# Toilet paper holder



## Solidify (May 12, 2011)

I'm looking to mount a toilet paper hanger to a newly tiled washroom. However, I do not wish to make any holes in the ceramic. Can someone suggest me various mounting methods to pick from that do not require drilling?

Thanks.


----------



## oscer1 (Jan 27, 2010)

well their is double sided tape but that probably wont hold for to long. do you want it to be removed later on or not?


----------



## Basementgeek (Feb 7, 2005)

They do make toilet paper holders that are on a stand. 

In my bathroom, I mounted a toilet paper holder is on the sink cabinet. Nice simple chrome one.

BG


----------



## Old Rich (May 31, 2007)

Epoxy?


----------



## Basementgeek (Feb 7, 2005)

Epoxy is too slow in setting. Doing a good surface prep would destroy the tiles.

BG


----------



## SABL (Jul 4, 2008)

You can always do what is done in my house.......put the roll of TP on top of the tank or the counter-top.....and wait til it gets knocked into the toilet.....:banghead:. I've got holders mounted on the sides of the vanity cabinets but are only used when I spot the paper and put it where it belongs....:thumb:. 

They do make 'no drill' paper holders but they are rather pricey. A free-standing holder is also $$$.

Might as well drill the tiles and get it over with. Single point will be the best bet with the least amount of drilling required......grout joints work fine for drilling. If you have a vanity cabinet near the toilet, use that to mount the holder and forget the tile. 

Without seeing the actual situation, it's hard to give advice.


----------



## Solidify (May 12, 2011)

oscer, it's not that it needs to be removed but just that I'm not experiences with drilling into tile and do not want to risk ruining a newly tiled washroom.



> They do make toilet paper holders that are on a stand.


Yes, I've seen those. But the problem is that I have a very very small bathroom and it would be too crowded for that. 

SABL, haha yes now thats what we do; we put the roll on the tank. I've knocked it into the bowl twice already. Not pleasant if you've already...gone haha



> They do make 'no drill' paper holders but they are rather pricey. A free-standing holder is also $$$.


Yes and yes. I've taken note of that. I just bought a tension rod for racks and it was 42$, and it's not even straight. It looks like it's curved from so much tension.

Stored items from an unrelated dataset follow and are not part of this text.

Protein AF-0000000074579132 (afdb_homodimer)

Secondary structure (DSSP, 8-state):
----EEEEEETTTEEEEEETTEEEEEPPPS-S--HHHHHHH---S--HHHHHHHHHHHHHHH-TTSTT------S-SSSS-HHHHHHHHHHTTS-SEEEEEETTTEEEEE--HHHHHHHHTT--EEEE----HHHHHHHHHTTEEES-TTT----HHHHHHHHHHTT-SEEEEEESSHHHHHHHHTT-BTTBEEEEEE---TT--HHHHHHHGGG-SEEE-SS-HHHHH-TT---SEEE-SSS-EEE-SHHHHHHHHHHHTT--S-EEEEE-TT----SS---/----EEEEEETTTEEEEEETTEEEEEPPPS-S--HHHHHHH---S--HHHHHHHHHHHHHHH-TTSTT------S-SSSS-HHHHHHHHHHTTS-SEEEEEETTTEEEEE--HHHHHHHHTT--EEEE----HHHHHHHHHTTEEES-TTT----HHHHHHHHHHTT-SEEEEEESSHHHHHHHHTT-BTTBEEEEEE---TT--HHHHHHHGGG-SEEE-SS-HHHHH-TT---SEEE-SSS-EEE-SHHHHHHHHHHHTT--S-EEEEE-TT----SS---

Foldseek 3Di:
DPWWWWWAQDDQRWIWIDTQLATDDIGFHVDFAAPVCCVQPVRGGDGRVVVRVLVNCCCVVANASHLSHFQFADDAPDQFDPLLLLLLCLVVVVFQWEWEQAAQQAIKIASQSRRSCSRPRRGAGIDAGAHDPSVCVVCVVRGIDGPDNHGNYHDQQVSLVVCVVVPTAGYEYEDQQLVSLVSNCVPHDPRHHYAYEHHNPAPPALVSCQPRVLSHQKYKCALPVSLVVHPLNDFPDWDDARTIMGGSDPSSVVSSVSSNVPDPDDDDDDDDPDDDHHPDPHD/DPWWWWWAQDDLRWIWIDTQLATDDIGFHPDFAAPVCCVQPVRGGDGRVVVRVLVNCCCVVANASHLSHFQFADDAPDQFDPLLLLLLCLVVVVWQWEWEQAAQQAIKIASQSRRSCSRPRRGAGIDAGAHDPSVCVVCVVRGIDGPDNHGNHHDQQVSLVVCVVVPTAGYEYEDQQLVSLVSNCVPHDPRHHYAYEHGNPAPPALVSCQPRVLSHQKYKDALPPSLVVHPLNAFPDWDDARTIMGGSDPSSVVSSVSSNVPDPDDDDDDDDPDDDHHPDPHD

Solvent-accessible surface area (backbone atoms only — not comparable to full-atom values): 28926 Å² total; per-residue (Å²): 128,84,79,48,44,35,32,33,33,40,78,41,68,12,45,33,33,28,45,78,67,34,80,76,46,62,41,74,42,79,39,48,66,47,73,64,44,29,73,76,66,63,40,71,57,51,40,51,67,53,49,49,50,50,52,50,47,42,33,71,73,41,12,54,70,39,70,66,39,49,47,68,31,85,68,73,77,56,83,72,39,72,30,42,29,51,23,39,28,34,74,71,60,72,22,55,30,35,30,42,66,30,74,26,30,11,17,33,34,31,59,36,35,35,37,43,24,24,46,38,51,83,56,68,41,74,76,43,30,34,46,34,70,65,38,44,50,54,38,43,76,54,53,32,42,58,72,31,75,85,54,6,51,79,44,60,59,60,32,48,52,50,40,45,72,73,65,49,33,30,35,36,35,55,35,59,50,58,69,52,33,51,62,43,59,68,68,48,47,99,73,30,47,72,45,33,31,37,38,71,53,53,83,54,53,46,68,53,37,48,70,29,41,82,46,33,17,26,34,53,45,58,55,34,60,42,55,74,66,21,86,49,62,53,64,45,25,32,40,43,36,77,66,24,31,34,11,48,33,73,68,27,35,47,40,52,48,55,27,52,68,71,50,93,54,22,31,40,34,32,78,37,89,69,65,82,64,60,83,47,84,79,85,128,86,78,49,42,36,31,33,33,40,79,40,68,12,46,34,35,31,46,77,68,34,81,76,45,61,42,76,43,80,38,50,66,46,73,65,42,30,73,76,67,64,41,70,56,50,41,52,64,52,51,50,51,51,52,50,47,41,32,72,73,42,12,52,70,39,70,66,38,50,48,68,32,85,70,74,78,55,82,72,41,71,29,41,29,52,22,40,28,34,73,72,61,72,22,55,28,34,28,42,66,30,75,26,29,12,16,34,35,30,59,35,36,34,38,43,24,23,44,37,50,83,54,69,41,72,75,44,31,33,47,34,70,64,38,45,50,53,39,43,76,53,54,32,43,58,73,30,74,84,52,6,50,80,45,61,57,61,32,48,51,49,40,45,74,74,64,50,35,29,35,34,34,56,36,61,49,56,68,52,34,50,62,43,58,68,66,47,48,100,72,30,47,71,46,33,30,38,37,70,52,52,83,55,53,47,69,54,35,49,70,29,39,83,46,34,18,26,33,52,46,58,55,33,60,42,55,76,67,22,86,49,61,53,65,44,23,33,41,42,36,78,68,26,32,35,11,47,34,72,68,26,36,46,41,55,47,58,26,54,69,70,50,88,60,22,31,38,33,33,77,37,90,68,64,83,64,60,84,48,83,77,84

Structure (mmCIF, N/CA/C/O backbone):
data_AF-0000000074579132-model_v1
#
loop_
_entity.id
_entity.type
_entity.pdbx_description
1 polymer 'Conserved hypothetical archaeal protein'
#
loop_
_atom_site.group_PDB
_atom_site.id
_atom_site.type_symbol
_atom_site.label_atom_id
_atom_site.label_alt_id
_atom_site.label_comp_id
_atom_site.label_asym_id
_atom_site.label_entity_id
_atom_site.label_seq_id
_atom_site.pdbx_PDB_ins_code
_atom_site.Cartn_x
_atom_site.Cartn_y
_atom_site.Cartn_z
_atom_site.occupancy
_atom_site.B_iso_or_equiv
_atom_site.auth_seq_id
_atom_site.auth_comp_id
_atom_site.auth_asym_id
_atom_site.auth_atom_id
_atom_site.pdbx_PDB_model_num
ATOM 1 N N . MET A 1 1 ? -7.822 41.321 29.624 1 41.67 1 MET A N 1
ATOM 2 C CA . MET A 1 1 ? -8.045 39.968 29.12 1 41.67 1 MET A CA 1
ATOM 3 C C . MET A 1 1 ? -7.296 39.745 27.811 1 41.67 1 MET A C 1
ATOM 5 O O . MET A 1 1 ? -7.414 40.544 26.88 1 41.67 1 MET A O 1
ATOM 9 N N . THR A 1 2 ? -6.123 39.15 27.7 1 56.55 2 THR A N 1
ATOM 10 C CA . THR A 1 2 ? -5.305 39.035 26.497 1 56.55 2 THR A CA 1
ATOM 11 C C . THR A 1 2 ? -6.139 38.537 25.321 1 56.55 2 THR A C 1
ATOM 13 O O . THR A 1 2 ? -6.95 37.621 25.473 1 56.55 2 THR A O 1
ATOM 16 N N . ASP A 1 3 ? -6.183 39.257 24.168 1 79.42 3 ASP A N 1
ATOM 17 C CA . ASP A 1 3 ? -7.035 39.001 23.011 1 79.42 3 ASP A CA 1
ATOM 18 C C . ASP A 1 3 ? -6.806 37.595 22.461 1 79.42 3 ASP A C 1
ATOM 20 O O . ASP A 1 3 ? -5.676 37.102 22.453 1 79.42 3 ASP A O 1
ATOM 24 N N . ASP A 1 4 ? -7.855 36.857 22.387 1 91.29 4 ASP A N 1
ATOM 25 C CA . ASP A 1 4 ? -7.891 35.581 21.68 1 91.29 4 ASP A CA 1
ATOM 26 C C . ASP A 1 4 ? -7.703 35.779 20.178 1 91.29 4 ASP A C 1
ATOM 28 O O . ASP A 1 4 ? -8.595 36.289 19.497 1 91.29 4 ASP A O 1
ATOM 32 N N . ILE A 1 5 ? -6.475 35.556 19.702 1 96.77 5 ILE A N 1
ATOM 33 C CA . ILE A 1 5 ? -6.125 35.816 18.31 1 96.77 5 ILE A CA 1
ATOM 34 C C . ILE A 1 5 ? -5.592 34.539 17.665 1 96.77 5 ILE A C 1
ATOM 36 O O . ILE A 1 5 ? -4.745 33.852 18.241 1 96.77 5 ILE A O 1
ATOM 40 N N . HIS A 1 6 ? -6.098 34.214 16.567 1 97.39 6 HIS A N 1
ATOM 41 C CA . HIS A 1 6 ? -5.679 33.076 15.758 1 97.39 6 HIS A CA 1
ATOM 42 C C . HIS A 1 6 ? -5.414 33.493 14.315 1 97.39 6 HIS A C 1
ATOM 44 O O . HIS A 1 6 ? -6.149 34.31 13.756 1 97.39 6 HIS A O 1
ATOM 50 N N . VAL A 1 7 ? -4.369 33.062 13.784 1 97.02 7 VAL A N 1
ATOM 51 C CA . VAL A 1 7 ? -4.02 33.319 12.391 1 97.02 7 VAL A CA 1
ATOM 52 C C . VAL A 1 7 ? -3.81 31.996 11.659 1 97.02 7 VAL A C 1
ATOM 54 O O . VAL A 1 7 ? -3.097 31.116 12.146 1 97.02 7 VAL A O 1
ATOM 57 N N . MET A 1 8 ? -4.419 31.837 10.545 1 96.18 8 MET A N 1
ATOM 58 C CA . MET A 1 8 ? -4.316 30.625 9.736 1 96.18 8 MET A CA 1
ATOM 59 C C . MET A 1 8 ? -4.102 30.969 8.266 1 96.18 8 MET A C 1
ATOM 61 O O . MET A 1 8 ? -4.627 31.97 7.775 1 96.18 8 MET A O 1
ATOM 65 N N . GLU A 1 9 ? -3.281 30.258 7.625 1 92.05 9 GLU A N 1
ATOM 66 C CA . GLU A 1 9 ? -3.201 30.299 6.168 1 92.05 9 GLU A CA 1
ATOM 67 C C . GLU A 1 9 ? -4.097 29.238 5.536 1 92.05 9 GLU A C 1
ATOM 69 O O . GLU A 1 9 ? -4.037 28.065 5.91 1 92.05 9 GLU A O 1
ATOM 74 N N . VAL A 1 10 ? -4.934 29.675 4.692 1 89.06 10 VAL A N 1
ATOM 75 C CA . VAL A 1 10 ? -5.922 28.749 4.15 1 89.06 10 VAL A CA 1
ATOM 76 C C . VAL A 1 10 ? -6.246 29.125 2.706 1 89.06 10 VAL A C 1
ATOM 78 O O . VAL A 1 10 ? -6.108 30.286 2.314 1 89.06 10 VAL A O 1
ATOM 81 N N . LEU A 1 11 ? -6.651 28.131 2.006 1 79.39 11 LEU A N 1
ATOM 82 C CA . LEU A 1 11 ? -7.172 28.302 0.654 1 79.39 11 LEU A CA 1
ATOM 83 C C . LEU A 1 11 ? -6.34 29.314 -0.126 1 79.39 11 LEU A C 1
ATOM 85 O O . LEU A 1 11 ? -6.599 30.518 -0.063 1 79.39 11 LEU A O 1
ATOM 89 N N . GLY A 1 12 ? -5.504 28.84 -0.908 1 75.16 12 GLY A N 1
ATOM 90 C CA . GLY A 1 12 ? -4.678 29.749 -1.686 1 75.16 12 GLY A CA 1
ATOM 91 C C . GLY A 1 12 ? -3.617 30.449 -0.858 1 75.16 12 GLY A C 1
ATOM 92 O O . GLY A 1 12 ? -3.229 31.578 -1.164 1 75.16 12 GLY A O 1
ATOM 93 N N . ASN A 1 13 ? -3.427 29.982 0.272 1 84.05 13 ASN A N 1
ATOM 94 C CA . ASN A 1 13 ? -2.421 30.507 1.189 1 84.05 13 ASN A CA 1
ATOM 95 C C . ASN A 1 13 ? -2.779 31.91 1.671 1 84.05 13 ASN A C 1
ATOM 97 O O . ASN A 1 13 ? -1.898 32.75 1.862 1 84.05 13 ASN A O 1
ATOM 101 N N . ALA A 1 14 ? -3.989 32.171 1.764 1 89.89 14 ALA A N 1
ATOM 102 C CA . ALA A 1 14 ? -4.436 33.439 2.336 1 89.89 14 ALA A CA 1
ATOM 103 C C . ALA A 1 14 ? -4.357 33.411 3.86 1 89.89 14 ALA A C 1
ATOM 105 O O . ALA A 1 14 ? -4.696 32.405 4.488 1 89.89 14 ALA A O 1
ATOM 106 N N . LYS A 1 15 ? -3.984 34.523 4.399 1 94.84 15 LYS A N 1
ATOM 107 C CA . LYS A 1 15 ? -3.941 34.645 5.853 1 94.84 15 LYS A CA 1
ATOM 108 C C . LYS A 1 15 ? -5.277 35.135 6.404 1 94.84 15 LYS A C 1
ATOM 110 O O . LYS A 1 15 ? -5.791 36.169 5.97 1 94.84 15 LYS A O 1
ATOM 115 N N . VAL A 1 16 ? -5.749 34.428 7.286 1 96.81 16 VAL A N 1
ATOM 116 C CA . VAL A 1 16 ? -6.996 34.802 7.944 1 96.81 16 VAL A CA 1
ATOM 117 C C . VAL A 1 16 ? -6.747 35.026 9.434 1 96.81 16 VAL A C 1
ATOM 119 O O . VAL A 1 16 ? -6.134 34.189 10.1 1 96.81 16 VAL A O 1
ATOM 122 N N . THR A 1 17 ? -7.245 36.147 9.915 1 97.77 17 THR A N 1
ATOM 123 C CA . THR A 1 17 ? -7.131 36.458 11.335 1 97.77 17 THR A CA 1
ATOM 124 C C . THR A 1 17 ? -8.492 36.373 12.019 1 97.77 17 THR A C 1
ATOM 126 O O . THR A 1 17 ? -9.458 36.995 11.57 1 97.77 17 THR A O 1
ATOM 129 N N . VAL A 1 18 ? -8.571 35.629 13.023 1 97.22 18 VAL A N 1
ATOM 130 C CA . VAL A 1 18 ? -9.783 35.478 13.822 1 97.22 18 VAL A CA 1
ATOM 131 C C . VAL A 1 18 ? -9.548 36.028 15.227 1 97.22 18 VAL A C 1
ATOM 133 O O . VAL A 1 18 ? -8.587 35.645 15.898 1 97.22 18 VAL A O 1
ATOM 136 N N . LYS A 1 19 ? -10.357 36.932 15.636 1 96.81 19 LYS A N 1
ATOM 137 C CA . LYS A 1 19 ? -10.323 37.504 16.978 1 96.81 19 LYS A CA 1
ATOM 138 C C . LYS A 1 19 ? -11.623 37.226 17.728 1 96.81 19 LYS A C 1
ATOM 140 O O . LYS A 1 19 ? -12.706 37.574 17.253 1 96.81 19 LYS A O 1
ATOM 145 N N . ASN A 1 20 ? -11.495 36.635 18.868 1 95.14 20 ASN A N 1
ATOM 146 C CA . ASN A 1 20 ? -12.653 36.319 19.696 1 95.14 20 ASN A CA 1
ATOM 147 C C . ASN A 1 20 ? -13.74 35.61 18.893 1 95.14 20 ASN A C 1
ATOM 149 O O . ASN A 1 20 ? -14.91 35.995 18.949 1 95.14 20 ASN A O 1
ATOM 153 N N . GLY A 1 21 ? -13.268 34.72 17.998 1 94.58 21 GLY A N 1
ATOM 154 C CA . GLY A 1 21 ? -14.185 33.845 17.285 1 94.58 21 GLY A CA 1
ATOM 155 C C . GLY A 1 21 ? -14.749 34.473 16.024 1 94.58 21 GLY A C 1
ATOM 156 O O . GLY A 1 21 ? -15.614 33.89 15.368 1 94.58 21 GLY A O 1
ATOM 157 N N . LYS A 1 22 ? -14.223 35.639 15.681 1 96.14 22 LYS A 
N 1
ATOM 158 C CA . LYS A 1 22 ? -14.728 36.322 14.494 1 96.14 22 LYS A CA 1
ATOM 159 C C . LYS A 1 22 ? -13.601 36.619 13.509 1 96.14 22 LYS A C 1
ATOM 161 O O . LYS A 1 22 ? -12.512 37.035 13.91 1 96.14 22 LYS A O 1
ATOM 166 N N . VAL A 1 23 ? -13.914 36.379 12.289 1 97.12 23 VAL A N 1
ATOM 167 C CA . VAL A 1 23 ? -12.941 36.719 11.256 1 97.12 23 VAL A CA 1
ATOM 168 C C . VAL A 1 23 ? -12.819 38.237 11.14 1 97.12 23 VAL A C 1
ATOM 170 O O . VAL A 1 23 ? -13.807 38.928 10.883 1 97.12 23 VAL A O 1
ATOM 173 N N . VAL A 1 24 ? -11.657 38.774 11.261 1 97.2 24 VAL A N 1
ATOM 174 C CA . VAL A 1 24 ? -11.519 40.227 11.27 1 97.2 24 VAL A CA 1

I even tried removing one of the pipes for a shorter length which would equal less tension but no luck.

I'll pass on the drilling. Maybe if someone helps me. Because I'm a dummy in that area.



> If you have a vanity cabinet near the toilet, use that to mount the holder and forget the tile.


I thought about that but it would always get in the way of the 'seater', especially in such a tiny washroom. 



> Without seeing the actual situation, it's hard to give advice.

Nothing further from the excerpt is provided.